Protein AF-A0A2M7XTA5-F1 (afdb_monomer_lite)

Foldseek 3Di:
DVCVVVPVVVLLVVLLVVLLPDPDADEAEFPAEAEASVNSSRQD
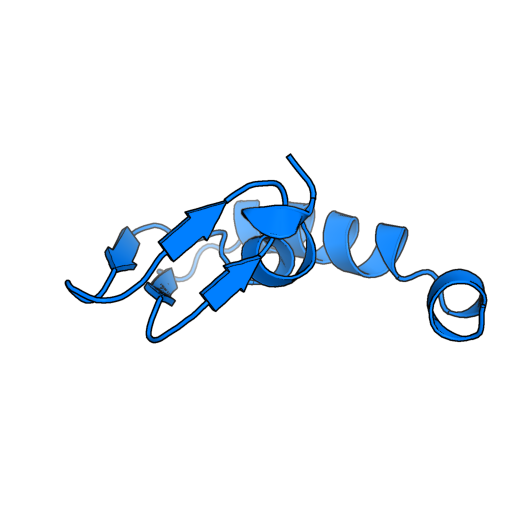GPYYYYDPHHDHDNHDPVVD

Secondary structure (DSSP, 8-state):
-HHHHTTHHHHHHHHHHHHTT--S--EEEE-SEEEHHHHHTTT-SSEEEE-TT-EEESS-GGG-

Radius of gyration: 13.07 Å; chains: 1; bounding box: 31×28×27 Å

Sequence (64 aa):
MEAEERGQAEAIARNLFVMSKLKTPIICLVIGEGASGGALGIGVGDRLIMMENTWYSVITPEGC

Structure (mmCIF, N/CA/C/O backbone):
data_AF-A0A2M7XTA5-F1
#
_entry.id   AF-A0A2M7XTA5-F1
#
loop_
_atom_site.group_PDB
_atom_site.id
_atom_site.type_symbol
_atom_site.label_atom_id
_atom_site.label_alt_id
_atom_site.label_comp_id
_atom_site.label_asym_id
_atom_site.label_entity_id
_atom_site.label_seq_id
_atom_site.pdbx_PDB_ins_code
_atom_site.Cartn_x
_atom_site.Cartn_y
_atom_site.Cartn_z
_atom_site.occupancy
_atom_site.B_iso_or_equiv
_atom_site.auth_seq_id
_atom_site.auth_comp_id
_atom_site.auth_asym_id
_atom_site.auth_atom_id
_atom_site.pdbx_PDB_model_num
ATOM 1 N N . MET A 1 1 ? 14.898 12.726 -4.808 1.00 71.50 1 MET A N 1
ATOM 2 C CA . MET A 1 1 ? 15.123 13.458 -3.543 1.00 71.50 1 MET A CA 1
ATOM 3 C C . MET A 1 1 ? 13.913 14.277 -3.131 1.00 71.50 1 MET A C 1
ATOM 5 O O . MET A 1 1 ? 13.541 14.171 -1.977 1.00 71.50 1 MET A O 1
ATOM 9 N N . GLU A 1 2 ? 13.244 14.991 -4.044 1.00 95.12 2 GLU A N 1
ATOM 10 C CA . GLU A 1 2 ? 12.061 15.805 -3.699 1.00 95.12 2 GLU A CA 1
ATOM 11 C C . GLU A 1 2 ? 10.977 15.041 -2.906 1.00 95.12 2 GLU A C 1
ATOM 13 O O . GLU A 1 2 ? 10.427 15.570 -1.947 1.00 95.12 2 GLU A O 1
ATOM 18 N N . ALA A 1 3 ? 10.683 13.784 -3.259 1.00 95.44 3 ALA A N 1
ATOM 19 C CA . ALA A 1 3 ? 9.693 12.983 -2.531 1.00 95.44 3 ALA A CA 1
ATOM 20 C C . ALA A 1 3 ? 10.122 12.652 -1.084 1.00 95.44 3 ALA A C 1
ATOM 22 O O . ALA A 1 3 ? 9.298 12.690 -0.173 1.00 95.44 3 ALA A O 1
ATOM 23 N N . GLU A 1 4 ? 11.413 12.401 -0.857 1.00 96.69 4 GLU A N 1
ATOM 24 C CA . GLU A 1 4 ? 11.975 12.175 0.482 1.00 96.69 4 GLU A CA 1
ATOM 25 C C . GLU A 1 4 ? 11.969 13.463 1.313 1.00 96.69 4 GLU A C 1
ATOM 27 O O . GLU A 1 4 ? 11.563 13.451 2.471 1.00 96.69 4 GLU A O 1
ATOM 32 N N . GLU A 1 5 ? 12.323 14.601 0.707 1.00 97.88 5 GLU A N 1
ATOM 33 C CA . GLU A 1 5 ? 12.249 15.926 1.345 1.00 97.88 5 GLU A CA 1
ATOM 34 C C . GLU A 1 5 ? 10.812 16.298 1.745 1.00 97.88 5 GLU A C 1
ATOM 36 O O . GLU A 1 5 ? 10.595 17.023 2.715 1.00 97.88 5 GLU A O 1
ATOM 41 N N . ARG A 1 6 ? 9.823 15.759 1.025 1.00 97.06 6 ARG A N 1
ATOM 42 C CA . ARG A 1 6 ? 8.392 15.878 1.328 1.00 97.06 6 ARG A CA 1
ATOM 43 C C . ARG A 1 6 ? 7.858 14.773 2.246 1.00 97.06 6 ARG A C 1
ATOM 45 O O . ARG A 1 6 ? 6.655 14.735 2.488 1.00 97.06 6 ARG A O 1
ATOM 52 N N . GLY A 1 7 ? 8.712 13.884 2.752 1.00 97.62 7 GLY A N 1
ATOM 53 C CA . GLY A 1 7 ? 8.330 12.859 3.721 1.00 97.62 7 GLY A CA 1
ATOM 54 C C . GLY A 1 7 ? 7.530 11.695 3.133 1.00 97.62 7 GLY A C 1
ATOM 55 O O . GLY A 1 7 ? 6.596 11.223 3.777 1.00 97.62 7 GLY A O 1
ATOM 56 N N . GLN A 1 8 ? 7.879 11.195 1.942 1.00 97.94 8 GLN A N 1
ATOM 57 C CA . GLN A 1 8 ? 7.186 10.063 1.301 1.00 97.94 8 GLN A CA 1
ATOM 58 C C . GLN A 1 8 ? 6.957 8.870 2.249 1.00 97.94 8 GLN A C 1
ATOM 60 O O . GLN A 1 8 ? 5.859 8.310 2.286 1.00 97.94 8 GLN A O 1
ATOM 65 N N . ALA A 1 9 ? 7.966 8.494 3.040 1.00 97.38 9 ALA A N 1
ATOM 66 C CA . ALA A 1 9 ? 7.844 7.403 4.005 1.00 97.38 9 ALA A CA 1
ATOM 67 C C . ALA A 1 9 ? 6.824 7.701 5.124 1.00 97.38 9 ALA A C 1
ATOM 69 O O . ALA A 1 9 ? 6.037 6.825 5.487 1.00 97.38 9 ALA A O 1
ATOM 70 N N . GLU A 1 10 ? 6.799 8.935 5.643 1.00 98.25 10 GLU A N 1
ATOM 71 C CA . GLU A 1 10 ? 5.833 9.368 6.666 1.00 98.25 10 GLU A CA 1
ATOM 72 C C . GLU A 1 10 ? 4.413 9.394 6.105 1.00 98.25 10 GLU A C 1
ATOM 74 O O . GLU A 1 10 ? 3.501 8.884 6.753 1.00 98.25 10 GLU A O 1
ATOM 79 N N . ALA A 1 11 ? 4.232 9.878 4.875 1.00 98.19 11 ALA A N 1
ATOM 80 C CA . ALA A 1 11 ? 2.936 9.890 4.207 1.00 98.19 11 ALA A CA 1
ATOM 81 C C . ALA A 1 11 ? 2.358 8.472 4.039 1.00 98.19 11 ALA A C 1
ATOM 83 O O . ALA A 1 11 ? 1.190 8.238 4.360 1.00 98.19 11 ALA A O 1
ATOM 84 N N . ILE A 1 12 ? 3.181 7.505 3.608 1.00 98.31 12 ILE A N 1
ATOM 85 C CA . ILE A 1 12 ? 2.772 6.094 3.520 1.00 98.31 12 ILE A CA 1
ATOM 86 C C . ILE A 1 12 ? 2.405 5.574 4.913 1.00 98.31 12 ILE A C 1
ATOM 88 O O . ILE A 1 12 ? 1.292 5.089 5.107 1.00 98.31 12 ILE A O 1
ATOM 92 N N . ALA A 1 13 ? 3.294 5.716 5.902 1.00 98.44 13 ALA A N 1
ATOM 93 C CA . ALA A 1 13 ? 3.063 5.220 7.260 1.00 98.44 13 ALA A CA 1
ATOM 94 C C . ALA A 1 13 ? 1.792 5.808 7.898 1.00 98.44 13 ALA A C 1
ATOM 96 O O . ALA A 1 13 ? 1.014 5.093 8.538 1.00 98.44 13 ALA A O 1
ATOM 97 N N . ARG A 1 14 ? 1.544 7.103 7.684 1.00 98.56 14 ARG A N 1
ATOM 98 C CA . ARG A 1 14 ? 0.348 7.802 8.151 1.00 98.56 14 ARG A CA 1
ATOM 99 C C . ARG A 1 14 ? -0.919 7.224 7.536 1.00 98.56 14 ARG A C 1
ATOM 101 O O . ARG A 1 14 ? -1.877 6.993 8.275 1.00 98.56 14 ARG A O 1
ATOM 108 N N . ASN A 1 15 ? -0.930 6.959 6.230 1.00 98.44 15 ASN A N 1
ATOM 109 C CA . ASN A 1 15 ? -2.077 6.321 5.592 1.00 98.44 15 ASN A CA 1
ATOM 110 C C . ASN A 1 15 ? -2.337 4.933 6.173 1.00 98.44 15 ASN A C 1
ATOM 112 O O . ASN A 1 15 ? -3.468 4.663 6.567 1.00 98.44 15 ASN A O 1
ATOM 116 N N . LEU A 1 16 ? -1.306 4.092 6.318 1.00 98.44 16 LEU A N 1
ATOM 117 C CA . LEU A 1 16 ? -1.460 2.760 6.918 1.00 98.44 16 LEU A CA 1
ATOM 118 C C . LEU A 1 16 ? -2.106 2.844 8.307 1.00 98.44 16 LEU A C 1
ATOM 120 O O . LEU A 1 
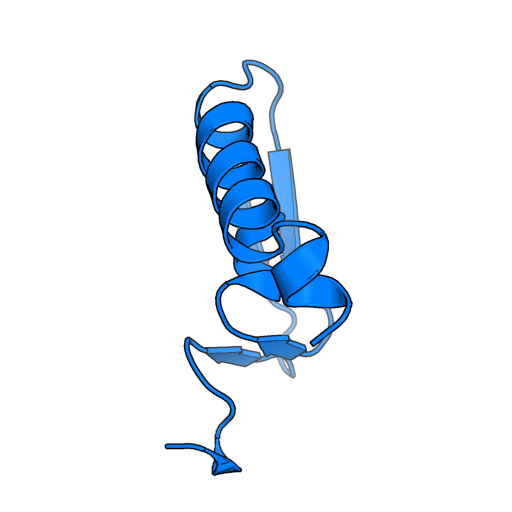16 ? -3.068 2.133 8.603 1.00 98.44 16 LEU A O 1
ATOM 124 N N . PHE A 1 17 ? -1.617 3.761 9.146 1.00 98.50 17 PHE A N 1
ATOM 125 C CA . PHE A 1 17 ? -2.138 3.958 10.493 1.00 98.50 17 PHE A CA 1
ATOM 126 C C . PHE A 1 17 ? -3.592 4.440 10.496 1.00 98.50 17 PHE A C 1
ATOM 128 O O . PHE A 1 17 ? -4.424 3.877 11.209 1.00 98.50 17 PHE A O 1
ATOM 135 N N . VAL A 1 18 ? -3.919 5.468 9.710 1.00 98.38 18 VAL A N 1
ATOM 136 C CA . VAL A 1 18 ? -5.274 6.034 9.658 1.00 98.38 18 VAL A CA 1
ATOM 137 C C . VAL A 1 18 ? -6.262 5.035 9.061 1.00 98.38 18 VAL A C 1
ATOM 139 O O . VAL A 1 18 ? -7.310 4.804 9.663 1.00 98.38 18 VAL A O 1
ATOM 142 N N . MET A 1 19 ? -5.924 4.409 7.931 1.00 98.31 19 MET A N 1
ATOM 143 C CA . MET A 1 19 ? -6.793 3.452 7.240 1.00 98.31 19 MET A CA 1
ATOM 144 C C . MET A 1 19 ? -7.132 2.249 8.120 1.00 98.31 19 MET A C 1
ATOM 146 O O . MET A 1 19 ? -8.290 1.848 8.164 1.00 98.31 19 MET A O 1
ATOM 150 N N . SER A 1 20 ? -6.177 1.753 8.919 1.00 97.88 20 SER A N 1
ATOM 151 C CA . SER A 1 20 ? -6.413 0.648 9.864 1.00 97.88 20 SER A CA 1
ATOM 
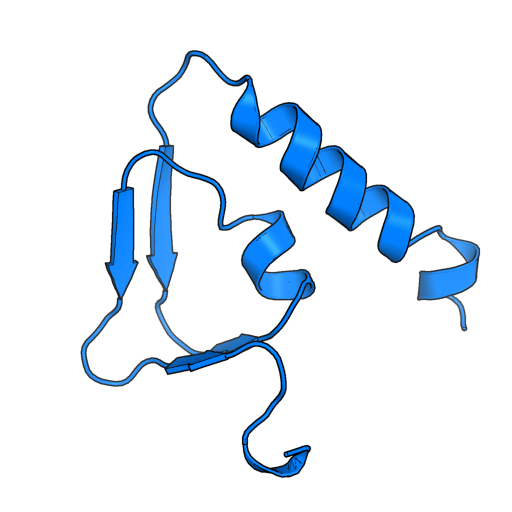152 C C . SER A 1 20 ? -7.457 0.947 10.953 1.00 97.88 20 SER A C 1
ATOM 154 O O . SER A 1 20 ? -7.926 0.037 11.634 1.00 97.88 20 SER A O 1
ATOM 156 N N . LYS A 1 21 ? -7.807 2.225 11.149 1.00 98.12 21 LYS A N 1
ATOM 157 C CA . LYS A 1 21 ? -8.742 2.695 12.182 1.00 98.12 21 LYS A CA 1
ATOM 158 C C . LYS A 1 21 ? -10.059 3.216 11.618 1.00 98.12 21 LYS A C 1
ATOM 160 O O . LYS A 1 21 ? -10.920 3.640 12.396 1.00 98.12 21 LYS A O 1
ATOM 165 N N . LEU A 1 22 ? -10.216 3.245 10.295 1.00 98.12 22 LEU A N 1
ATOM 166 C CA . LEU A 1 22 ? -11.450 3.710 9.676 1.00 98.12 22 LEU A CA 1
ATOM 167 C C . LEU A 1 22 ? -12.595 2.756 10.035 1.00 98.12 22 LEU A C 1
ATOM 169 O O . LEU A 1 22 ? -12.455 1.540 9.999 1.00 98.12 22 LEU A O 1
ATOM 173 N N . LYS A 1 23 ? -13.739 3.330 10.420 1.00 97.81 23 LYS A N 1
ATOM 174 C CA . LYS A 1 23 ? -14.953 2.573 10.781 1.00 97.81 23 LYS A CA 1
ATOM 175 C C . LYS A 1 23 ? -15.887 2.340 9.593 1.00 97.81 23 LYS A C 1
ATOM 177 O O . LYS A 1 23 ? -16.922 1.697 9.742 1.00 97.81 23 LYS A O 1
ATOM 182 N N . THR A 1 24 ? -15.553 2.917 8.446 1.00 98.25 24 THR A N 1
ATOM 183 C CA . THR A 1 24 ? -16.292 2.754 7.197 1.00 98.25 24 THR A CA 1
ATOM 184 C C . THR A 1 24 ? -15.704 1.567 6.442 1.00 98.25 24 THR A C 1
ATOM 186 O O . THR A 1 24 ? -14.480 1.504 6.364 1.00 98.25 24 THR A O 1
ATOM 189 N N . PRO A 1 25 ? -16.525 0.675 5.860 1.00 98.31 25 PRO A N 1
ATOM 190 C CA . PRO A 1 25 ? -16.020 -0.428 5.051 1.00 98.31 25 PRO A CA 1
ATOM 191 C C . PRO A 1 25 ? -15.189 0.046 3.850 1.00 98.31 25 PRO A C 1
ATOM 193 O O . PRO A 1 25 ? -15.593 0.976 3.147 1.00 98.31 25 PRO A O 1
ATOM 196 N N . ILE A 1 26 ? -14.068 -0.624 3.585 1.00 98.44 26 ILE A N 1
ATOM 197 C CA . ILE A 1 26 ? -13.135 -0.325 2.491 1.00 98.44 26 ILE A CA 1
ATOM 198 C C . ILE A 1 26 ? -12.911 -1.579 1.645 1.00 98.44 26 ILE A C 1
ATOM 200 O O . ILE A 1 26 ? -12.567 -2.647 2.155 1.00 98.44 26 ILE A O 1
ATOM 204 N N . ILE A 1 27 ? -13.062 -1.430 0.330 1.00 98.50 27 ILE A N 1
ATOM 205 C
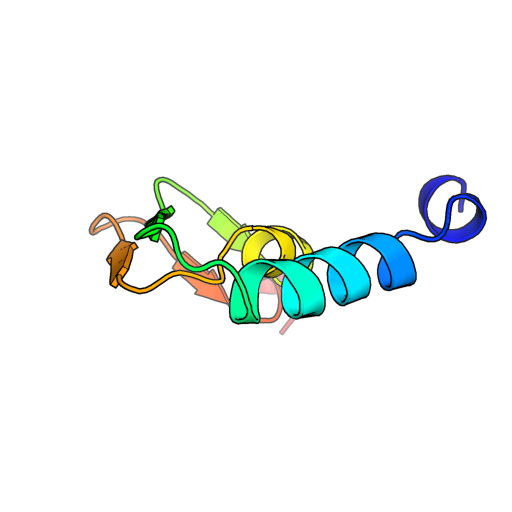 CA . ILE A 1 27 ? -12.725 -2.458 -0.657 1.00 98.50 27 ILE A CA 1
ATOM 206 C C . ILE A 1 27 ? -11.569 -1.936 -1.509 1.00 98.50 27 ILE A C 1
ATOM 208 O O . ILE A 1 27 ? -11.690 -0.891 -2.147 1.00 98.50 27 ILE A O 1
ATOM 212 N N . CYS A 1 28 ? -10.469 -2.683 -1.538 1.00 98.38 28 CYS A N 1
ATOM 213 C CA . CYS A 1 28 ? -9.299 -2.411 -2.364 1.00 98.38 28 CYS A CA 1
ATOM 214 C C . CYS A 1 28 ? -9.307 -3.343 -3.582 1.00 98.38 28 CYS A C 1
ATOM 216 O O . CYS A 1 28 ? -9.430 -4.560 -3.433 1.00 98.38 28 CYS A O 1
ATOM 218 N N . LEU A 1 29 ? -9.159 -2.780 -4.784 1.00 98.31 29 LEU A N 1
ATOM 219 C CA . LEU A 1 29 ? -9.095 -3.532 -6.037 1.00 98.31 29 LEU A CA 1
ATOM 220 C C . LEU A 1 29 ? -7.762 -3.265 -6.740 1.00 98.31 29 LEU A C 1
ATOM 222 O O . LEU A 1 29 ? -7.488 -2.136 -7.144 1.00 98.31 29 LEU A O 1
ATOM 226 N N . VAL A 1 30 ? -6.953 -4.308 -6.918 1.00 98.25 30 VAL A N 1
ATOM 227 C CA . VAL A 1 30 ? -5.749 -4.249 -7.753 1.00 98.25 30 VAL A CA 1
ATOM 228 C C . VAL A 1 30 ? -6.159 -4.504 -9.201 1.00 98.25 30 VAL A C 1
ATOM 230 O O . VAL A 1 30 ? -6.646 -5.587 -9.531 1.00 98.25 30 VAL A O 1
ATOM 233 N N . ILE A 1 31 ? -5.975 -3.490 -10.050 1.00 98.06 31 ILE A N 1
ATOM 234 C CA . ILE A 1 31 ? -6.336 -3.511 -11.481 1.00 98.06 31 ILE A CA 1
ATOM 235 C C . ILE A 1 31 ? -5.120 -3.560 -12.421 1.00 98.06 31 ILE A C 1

------

**Work instruction**
Everything starting at the line containing "ATOM 60 O O" and ending at the line containing "ATOM 69 O O" in the records above should be repeated exactly, and only that.

**Solution for this problem**
ATOM 60 O O . GLN A 1 8 ? 5.859 8.310 2.286 1.00 97.94 8 GLN A O 1
ATOM 65 N N . ALA A 1 9 ? 7.966 8.494 3.040 1.00 97.38 9 ALA A N 1
ATOM 66 C CA . ALA A 1 9 ? 7.844 7.403 4.005 1.00 97.38 9 ALA A CA 1
ATOM 67 C C . ALA A 1 9 ? 6.824 7.701 5.124 1.00 97.38 9 ALA A C 1
ATOM 69 O O . ALA A 1 9 ? 6.037 6.825 5.487 1.00 97.38 9 ALA A O 1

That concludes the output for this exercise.